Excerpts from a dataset
=====

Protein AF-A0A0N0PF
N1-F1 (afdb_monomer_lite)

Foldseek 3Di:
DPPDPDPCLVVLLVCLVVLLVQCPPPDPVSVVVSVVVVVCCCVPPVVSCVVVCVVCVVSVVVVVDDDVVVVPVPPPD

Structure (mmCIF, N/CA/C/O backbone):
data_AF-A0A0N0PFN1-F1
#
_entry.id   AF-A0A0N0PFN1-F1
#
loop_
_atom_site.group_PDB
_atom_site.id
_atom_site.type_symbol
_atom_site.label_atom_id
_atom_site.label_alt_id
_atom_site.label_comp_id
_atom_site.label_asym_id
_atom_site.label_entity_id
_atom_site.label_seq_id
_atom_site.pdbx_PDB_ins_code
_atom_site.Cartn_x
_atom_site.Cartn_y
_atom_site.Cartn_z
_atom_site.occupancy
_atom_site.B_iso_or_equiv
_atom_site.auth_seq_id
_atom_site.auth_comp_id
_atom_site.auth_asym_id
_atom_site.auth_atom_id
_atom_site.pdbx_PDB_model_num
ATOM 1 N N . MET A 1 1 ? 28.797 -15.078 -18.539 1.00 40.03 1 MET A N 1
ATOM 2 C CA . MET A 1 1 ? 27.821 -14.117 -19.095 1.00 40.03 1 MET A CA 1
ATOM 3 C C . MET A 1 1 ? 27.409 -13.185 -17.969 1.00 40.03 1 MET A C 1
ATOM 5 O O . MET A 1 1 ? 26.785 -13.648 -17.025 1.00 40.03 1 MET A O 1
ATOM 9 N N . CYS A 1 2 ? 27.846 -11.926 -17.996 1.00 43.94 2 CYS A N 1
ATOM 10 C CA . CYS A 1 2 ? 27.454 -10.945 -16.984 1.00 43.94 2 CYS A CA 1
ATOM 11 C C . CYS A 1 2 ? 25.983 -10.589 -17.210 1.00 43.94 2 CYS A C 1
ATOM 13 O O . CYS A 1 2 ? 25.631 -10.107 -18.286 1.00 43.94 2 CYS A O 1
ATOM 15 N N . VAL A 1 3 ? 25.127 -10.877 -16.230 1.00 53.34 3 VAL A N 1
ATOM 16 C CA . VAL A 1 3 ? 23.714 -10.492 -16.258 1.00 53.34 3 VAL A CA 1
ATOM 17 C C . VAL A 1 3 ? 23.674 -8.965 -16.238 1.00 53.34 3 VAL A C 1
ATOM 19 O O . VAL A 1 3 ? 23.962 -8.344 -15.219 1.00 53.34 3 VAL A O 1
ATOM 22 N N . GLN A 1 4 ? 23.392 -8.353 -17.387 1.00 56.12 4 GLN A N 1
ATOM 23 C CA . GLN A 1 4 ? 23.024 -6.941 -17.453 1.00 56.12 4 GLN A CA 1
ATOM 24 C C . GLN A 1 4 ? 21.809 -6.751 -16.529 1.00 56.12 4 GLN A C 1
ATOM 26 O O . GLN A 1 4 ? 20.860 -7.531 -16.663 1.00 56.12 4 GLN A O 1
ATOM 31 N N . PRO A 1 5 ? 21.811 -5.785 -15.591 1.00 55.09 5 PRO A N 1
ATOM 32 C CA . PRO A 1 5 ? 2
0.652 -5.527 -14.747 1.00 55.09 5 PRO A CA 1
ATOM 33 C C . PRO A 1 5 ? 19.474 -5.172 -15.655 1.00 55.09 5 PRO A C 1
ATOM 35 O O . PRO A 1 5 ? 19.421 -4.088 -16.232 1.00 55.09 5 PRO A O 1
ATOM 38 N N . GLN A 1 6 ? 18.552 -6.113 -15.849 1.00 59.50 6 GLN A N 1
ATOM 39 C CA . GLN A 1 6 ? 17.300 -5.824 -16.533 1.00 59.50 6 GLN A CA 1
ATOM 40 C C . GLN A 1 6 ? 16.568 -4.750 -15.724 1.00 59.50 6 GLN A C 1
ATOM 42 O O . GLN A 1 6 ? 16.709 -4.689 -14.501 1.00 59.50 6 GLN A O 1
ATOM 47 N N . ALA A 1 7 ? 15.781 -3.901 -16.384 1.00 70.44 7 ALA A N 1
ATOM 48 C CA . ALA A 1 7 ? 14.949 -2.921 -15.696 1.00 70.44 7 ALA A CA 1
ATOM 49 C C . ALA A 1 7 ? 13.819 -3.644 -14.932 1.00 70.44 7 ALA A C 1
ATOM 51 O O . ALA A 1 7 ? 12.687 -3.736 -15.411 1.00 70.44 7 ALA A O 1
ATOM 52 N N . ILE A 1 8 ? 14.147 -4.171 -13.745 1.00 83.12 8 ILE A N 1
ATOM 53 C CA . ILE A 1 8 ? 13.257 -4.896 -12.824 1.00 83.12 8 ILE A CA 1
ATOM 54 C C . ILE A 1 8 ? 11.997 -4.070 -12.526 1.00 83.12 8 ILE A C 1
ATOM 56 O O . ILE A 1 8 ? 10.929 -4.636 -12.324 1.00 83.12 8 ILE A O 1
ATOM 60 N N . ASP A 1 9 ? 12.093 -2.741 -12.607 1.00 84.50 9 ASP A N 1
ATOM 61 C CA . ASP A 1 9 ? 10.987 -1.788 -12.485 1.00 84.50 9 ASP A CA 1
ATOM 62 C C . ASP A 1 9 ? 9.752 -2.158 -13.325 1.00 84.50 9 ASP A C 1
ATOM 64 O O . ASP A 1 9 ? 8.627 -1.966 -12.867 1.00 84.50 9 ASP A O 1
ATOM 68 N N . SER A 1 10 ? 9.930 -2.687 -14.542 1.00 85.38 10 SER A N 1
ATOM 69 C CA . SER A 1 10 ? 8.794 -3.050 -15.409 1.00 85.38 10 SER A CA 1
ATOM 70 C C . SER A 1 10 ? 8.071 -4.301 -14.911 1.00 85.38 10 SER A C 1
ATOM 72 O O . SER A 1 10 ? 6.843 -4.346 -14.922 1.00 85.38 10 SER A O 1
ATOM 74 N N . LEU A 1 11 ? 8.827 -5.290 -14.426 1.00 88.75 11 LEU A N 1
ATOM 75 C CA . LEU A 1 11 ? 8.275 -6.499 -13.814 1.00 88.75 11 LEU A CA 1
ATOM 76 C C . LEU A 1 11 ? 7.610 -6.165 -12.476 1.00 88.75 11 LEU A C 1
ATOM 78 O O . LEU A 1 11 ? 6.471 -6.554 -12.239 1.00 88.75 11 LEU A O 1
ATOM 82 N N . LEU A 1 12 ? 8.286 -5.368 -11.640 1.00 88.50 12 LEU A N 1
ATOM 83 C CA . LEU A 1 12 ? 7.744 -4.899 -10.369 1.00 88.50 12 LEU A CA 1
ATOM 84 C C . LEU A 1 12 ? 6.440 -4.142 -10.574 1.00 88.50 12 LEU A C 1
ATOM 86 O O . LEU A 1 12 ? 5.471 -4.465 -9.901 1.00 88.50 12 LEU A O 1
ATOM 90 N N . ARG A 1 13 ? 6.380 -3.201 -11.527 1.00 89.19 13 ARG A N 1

=====

### What the exercise asks
Reproduce the records word for word.

### Solution to this task
Protein AF-A0A0N0PF
N1-F1 (afdb_monomer_lite)

Foldseek 3Di:
DPPDPDPCLVVLLVCLVVLLVQCPPPDPVSVVVSVVVVVCCCVPPVVSCVVVCVVCVVSVVVVVDDDVVVVPVPPPD

Structure (mmCIF, N/CA/C/O backbone):
data_AF-A0A0N0PFN1-F1
#
_entry.id   AF-A0A0N0PFN1-F1
#
loop_
_atom_site.group_PDB
_atom_site.id
_atom_site.type_symbol
_atom_site.label_atom_id
_atom_site.label_alt_id
_atom_site.label_comp_id
_atom_site.label_asym_id
_atom_site.label_entity_id
_atom_site.label_seq_id
_atom_site.pdbx_PDB_ins_code
_atom_site.Cartn_x
_atom_site.Cartn_y
_atom_site.Cartn_z
_atom_site.occupancy
_atom_site.B_iso_or_equiv
_atom_site.auth_seq_id
_atom_site.auth_comp_id
_atom_site.auth_asym_id
_atom_site.auth_atom_id
_atom_site.pdbx_PDB_model_num
ATOM 1 N N . MET A 1 1 ? 28.797 -15.078 -18.539 1.00 40.03 1 MET A N 1
ATOM 2 C CA . MET A 1 1 ? 27.821 -14.117 -19.095 1.00 40.03 1 MET A CA 1
ATOM 3 C C . MET A 1 1 ? 27.409 -13.185 -17.969 1.00 40.03 1 MET A C 1
ATOM 5 O O . MET A 1 1 ? 26.785 -13.648 -17.025 1.00 40.03 1 MET A O 1
ATOM 9 N N . CYS A 1 2 ? 27.846 -11.926 -17.996 1.00 43.94 2 CYS A N 1
ATOM 10 C CA . CYS A 1 2 ? 27.454 -10.945 -16.984 1.00 43.94 2 CYS A CA 1
ATOM 11 C C . CYS A 1 2 ? 25.983 -10.589 -17.210 1.00 43.94 2 CYS A C 1
ATOM 13 O O . CYS A 1 2 ? 25.631 -10.107 -18.286 1.00 43.94 2 CYS A O 1
ATOM 15 N N . VAL A 1 3 ? 25.127 -10.877 -16.230 1.00 53.34 3 VAL A N 1
ATOM 16 C CA . VAL A 1 3 ? 23.714 -10.492 -16.258 1.00 53.34 3 VAL A CA 1
ATOM 17 C C . VAL A 1 3 ? 23.674 -8.965 -16.238 1.00 53.34 3 VAL A C 1
ATOM 19 O O . VAL A 1 3 ? 23.962 -8.344 -15.219 1.00 53.34 3 VAL A O 1
ATOM 22 N N . GLN A 1 4 ? 23.392 -8.353 -17.387 1.00 56.12 4 GLN A N 1
ATOM 23 C CA . GLN A 1 4 ? 23.024 -6.941 -17.453 1.00 56.12 4 GLN A CA 1
ATOM 24 C C . GLN A 1 4 ? 21.809 -6.751 -16.529 1.00 56.12 4 GLN A C 1
ATOM 26 O O . GLN A 1 4 ? 20.860 -7.531 -16.663 1.00 56.12 4 GLN A O 1
ATOM 31 N N . PRO A 1 5 ? 21.811 -5.785 -15.591 1.00 55.09 5 PRO A N 1
ATOM 32 C CA . PRO A 1 5 ? 2
0.652 -5.527 -14.747 1.00 55.09 5 PRO A CA 1
ATOM 33 C C . PRO A 1 5 ? 19.474 -5.172 -15.655 1.00 55.09 5 PRO A C 1
ATOM 35 O O . PRO A 1 5 ? 19.421 -4.088 -16.232 1.00 55.09 5 PRO A O 1
ATOM 38 N N . GLN A 1 6 ? 18.552 -6.113 -15.849 1.00 59.50 6 GLN A N 1
ATOM 39 C CA . GLN A 1 6 ? 17.300 -5.824 -16.533 1.00 59.50 6 GLN A CA 1
ATOM 40 C C . GLN A 1 6 ? 16.568 -4.750 -15.724 1.00 59.50 6 GLN A C 1
ATOM 42 O O . GLN A 1 6 ? 16.709 -4.689 -14.501 1.00 59.50 6 GLN A O 1
ATOM 47 N N . ALA A 1 7 ? 15.781 -3.901 -16.384 1.00 70.44 7 ALA A N 1
ATOM 48 C CA . ALA A 1 7 ? 14.949 -2.921 -15.696 1.00 70.44 7 ALA A CA 1
ATOM 49 C C . ALA A 1 7 ? 13.819 -3.644 -14.932 1.00 70.44 7 ALA A C 1
ATOM 51 O O . ALA A 1 7 ? 12.687 -3.736 -15.411 1.00 70.44 7 ALA A O 1
ATOM 52 N N . ILE A 1 8 ? 14.147 -4.171 -13.745 1.00 83.12 8 ILE A N 1
ATOM 53 C CA . ILE A 1 8 ? 13.257 -4.896 -12.824 1.00 83.12 8 ILE A CA 1
ATOM 54 C C . ILE A 1 8 ? 11.997 -4.070 -12.526 1.00 83.12 8 ILE A C 1
ATOM 56 O O . ILE A 1 8 ? 10.929 -4.636 -12.324 1.00 83.12 8 ILE A O 1
ATOM 60 N N . ASP A 1 9 ? 12.093 -2.741 -12.607 1.00 84.50 9 ASP A N 1
ATOM 61 C CA . ASP A 1 9 ? 10.987 -1.788 -12.485 1.00 84.50 9 ASP A CA 1
ATOM 62 C C . ASP A 1 9 ? 9.752 -2.158 -13.325 1.00 84.50 9 ASP A C 1
ATOM 64 O O . ASP A 1 9 ? 8.627 -1.966 -12.867 1.00 84.50 9 ASP A O 1
ATOM 68 N N . SER A 1 10 ? 9.930 -2.687 -14.542 1.00 85.38 10 SER A N 1
ATOM 69 C CA . SER A 1 10 ? 8.794 -3.050 -15.409 1.00 85.38 10 SER A CA 1
ATOM 70 C C . SER A 1 10 ? 8.071 -4.301 -14.911 1.00 85.38 10 SER A C 1
ATOM 72 O O . SER A 1 10 ? 6.843 -4.346 -14.922 1.00 85.38 10 SER A O 1
ATOM 74 N N . LEU A 1 11 ? 8.827 -5.290 -14.426 1.00 88.75 11 LEU A N 1
ATOM 75 C CA . LEU A 1 11 ? 8.275 -6.499 -13.814 1.00 88.75 11 LEU A CA 1
ATOM 76 C C . LEU A 1 11 ? 7.610 -6.165 -12.476 1.00 88.75 11 LEU A C 1
ATOM 78 O O . LEU A 1 11 ? 6.471 -6.554 -12.239 1.00 88.75 11 LEU A O 1
ATOM 82 N N . LEU A 1 12 ? 8.286 -5.368 -11.640 1.00 88.50 12 LEU A N 1
ATOM 83 C CA . LEU A 1 12 ? 7.744 -4.899 -10.369 1.00 88.50 12 LEU A CA 1
ATOM 84 C C . LEU A 1 12 ? 6.440 -4.142 -10.574 1.00 88.50 12 LEU A C 1
ATOM 86 O O . LEU A 1 12 ? 5.471 -4.465 -9.901 1.00 88.50 12 LEU A O 1
ATOM 90 N N . ARG A 1 13 ? 6.380 -3.201 -11.527 1.00 89.19 13 ARG A N 1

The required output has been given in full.